Your objective
Take the data below and extract the lines from the one with "ATOM 232 C C" to the one with "ATOM 273 O O", inclusive, exactly as written.

Segment Start: Provided records

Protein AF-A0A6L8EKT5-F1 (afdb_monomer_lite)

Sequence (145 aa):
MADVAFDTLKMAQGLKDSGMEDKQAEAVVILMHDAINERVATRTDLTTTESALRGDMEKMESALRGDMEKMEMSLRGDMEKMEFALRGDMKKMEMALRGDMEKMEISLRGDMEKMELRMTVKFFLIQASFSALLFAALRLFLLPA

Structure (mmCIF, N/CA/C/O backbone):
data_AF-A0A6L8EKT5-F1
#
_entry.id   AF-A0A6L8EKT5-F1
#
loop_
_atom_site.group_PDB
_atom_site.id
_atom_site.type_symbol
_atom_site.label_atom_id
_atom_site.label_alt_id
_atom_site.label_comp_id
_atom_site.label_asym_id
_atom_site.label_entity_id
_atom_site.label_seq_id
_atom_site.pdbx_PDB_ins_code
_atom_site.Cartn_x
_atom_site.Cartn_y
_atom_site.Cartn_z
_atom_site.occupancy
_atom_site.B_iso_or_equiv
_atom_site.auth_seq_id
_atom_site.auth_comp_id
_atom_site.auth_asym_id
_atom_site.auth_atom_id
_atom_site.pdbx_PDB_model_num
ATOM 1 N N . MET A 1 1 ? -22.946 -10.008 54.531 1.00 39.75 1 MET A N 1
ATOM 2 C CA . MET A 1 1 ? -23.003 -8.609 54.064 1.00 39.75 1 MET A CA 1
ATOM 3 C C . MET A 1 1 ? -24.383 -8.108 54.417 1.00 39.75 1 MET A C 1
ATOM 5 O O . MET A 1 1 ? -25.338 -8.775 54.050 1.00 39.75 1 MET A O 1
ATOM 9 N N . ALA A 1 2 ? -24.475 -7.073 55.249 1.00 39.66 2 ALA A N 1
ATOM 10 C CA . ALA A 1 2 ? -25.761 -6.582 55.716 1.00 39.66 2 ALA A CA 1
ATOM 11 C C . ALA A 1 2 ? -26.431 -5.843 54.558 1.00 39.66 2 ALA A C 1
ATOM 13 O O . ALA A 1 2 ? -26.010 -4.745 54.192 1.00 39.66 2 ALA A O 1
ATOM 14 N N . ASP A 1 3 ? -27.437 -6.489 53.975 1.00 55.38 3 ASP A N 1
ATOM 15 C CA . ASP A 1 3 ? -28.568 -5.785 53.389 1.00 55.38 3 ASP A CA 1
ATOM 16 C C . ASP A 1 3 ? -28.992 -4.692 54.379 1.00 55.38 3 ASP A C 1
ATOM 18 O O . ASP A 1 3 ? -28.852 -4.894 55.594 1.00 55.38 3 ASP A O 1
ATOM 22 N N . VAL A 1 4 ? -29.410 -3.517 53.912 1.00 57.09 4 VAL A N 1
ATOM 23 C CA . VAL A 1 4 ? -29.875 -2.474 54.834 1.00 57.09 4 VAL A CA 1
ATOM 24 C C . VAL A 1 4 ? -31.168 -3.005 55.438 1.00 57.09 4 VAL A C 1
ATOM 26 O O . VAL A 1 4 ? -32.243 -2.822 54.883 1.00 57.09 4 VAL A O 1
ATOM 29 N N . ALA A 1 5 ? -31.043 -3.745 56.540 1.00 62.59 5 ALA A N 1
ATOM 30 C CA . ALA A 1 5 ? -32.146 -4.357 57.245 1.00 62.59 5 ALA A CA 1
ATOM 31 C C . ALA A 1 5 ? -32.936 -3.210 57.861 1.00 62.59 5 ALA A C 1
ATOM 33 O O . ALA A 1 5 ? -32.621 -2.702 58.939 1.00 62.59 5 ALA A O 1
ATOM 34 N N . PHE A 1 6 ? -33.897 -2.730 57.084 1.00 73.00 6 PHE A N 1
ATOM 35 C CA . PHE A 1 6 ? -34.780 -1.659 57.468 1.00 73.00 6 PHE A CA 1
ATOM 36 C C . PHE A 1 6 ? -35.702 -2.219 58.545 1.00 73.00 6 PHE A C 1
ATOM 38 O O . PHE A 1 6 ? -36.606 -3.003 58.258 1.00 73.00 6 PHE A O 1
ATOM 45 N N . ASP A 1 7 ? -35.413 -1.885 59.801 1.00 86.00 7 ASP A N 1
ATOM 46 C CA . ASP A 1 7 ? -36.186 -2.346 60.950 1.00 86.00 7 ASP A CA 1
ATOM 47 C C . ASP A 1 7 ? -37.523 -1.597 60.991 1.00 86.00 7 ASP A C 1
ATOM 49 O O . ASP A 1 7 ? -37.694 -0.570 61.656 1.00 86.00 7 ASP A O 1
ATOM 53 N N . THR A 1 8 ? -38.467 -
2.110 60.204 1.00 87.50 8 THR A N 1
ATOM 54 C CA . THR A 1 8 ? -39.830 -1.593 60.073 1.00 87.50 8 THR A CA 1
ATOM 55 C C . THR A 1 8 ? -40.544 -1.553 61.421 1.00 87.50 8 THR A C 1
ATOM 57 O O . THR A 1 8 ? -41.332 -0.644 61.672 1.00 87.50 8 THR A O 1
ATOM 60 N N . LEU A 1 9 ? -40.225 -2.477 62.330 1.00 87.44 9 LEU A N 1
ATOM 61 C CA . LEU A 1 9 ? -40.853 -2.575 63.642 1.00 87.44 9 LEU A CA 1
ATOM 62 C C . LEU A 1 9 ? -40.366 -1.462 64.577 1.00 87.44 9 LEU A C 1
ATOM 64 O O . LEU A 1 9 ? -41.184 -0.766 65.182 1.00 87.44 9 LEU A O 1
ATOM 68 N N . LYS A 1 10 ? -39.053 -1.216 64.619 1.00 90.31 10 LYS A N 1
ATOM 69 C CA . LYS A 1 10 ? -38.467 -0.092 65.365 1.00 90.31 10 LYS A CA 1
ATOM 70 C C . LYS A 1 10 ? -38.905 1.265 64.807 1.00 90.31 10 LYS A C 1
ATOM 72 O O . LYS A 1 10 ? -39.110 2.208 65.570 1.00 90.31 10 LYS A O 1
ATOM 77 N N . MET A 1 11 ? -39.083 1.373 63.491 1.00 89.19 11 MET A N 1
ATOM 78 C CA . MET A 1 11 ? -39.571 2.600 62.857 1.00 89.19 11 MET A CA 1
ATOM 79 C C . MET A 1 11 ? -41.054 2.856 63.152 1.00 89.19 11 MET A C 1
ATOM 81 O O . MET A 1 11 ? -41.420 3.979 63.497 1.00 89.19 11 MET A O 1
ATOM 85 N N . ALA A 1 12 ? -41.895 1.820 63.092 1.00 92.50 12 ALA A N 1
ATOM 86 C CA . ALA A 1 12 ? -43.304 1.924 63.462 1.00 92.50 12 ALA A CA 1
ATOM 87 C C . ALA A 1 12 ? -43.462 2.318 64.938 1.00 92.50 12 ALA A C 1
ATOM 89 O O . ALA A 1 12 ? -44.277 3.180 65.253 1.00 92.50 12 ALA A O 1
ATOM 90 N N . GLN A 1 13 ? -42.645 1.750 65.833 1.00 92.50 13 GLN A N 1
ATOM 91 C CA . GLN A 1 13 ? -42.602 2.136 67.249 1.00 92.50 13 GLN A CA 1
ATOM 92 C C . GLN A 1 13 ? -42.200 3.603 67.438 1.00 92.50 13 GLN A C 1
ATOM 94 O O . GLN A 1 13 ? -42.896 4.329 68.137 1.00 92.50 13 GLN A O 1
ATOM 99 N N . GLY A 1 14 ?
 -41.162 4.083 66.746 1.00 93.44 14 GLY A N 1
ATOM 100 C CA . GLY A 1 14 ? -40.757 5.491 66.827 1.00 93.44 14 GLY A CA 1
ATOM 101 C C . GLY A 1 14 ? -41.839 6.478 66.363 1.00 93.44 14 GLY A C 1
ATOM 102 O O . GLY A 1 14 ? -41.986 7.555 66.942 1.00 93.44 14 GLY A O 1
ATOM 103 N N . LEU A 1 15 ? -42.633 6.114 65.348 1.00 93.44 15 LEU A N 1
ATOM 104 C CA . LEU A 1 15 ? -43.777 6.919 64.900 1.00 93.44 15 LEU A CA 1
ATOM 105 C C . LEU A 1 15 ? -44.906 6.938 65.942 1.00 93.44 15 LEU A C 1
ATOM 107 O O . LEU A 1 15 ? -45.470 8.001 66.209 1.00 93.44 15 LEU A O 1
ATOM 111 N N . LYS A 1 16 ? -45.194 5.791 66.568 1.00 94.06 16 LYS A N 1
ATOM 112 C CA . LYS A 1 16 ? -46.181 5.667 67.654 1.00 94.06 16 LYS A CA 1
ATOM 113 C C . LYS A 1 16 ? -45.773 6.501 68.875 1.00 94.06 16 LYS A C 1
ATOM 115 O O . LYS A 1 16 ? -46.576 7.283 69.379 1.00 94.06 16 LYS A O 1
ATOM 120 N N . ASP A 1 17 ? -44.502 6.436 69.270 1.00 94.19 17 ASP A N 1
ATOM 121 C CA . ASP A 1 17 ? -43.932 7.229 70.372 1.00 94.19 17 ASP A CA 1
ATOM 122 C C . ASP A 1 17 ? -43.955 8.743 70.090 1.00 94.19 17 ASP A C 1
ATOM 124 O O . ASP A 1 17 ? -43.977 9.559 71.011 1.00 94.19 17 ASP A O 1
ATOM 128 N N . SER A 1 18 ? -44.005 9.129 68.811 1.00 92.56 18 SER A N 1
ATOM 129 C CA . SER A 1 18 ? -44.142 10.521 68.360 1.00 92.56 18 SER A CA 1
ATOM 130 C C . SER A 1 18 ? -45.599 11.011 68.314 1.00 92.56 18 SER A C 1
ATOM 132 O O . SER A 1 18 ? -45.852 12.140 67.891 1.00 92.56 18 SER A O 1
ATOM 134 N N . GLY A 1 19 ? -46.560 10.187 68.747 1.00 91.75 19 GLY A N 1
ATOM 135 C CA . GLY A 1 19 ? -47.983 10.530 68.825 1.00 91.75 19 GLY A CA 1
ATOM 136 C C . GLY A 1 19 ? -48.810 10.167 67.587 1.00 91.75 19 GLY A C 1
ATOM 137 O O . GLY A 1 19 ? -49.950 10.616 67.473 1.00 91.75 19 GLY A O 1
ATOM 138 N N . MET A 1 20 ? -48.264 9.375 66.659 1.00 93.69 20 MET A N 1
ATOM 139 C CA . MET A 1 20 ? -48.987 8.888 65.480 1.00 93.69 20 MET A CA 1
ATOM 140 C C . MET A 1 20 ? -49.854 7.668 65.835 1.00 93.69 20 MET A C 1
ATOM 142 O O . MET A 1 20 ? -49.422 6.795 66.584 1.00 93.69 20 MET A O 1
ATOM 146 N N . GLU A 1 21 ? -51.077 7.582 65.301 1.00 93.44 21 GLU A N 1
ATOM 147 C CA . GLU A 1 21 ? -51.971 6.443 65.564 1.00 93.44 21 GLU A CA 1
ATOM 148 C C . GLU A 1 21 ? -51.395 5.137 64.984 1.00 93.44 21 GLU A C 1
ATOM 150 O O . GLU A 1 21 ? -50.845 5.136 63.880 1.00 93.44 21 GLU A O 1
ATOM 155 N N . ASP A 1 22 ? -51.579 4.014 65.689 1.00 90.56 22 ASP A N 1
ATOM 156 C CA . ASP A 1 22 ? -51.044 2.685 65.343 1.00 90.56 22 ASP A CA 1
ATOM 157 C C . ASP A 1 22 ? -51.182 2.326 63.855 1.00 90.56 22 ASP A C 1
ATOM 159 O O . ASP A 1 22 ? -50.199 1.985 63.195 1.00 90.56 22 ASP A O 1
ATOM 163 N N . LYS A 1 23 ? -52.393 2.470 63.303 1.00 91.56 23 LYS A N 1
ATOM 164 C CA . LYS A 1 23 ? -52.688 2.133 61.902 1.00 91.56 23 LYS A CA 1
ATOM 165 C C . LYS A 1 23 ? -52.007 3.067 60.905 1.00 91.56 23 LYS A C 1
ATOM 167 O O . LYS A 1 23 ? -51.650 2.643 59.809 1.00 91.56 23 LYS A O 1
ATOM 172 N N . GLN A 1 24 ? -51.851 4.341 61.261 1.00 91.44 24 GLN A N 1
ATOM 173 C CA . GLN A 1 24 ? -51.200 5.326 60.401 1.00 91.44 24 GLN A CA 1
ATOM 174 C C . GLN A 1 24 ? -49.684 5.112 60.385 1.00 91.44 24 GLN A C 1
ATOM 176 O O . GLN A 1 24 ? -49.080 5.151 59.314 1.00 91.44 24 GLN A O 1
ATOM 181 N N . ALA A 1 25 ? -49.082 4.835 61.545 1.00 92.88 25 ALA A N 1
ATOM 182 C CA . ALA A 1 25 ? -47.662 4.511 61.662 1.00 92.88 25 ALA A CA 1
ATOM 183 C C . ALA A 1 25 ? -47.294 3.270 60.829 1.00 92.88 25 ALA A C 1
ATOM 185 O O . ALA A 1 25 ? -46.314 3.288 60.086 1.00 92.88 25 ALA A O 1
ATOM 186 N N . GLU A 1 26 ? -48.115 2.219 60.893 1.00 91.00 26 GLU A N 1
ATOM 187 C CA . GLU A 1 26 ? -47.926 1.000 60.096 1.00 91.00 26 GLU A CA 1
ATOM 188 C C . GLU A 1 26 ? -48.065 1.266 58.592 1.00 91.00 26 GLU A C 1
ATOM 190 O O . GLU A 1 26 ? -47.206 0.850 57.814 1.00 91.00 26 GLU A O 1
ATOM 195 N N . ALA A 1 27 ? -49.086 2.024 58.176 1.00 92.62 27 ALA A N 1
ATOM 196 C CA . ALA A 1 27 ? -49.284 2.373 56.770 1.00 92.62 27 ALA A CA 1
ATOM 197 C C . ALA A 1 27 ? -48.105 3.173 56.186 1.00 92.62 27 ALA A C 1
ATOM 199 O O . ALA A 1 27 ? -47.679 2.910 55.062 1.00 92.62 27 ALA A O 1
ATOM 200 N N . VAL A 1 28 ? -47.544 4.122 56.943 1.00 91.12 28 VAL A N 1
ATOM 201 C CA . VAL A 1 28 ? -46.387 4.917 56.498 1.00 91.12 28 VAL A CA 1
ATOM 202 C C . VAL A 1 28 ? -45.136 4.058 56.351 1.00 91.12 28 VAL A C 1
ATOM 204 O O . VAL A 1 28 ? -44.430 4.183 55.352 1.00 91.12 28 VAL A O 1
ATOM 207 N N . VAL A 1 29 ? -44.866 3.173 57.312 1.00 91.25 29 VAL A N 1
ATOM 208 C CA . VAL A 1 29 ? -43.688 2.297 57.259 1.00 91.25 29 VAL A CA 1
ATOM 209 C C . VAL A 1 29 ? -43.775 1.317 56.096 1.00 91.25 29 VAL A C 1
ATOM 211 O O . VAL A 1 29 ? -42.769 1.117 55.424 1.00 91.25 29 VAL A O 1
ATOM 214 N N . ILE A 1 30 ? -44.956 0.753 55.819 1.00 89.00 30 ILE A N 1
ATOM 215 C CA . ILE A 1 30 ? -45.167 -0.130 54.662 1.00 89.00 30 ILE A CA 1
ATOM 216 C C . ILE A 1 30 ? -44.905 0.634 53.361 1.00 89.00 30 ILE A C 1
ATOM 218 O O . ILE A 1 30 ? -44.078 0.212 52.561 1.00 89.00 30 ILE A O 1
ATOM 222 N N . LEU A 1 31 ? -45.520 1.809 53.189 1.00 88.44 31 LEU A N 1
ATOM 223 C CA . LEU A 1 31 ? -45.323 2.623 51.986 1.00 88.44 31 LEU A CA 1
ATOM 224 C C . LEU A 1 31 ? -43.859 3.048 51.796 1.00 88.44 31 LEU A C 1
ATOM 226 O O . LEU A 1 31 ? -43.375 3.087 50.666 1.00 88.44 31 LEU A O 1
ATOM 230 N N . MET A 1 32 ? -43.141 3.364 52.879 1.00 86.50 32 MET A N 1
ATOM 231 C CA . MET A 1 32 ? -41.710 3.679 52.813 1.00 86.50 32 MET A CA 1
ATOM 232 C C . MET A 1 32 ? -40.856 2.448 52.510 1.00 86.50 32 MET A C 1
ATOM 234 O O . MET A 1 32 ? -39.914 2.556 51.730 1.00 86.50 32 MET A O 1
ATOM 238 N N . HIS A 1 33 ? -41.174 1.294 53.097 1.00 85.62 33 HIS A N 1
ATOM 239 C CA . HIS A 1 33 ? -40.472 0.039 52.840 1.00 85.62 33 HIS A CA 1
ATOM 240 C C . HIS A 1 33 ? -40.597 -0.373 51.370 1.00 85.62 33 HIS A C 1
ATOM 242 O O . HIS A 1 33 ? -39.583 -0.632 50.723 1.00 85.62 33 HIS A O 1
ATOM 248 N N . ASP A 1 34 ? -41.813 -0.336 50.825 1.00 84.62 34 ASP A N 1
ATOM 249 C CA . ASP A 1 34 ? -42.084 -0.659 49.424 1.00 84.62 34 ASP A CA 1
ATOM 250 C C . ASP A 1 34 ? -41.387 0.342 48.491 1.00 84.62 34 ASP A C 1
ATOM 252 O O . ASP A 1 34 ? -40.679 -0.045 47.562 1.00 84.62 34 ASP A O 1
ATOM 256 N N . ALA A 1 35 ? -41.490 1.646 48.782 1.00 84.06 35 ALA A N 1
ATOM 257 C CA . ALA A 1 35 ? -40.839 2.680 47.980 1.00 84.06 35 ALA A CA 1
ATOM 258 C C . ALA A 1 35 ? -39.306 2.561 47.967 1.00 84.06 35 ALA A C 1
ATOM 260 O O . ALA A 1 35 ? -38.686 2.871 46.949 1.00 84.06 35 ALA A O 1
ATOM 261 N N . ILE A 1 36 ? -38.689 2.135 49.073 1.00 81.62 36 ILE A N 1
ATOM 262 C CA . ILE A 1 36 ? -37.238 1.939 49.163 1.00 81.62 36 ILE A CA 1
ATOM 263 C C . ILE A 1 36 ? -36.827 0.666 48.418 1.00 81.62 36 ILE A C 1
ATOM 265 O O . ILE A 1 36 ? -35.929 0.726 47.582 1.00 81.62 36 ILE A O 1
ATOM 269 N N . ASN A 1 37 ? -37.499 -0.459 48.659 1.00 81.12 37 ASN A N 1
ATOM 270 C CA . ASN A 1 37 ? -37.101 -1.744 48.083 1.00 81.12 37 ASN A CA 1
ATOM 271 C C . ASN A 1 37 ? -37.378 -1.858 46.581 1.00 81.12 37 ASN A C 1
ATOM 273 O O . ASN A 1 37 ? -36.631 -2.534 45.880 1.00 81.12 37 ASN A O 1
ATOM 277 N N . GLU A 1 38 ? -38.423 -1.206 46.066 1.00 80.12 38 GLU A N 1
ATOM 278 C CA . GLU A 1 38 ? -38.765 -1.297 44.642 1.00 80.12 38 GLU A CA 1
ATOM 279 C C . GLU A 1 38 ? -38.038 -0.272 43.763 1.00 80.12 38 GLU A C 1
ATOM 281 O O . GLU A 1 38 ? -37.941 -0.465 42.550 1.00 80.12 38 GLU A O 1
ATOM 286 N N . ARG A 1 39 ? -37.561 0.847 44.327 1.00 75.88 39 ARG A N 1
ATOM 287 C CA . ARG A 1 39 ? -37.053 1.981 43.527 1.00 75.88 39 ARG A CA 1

Segment End: Provided records

Solution below
ATOM 232 C C . MET A 1 32 ? -40.856 2.448 52.510 1.00 86.50 32 MET A C 1
ATOM 234 O O . MET A 1 32 ? -39.914 2.556 51.730 1.00 86.50 32 MET A O 1
ATOM 238 N N . HIS A 1 33 ? -41.174 1.294 53.097 1.00 85.62 33 HIS A N 1
ATOM 239 C CA . HIS A 1 33 ? -40.472 0.039 52.840 1.00 85.62 33 HIS A CA 1
ATOM 240 C C . HIS A 1 33 ? -40.597 -0.373 51.370 1.00 85.62 33 HIS A C 1
ATOM 242 O O . HIS A 1 33 ? -39.583 -0.632 50.723 1.00 85.62 33 HIS A O 1
ATOM 248 N N . ASP A 1 34 ? -41.813 -0.336 50.825 1.00 84.62 34 ASP A N 1
ATOM 249 C CA . ASP A 1 34 ? -42.084 -0.659 49.424 1.00 84.62 34 ASP A CA 1
ATOM 250 C C . ASP A 1 34 ? -41.387 0.342 48.491 1.00 84.62 34 ASP A C 1
ATOM 252 O O . ASP A 1 34 ? -40.679 -0.045 47.562 1.00 84.62 34 ASP A O 1
ATOM 256 N N . ALA A 1 35 ? -41.490 1.646 48.782 1.00 84.06 35 ALA A N 1
ATOM 257 C CA . ALA A 1 35 ? -40.839 2.680 47.980 1.00 84.06 35 ALA A CA 1
ATOM 258 C C . ALA A 1 35 ? -39.306 2.561 47.967 1.00 84.06 35 ALA A C 1
ATOM 260 O O . ALA A 1 35 ? -38.686 2.871 46.949 1.00 84.06 35 ALA A O 1
ATOM 261 N N . ILE A 1 36 ? -38.689 2.135 49.073 1.00 81.62 36 ILE A N 1
ATOM 262 C CA . ILE A 1 36 ? -37.238 1.939 49.163 1.00 81.62 36 ILE A CA 1
ATOM 263 C C . ILE A 1 36 ? -36.827 0.666 48.418 1.00 81.62 36 ILE A C 1
ATOM 265 O O . ILE A 1 36 ? -35.929 0.726 47.582 1.00 81.62 36 ILE A O 1
ATOM 269 N N . ASN A 1 37 ? -37.499 -0.459 48.659 1.00 81.12 37 ASN A N 1
ATOM 270 C CA . ASN A 1 37 ? -37.101 -1.744 48.083 1.00 81.12 37 ASN A CA 1
ATOM 271 C C . ASN A 1 37 ? -37.378 -1.858 46.581 1.00 81.12 37 ASN A C 1
ATOM 273 O O . ASN A 1 37 ? -36.631 -2.534 45.880 1.00 81.12 37 ASN A O 1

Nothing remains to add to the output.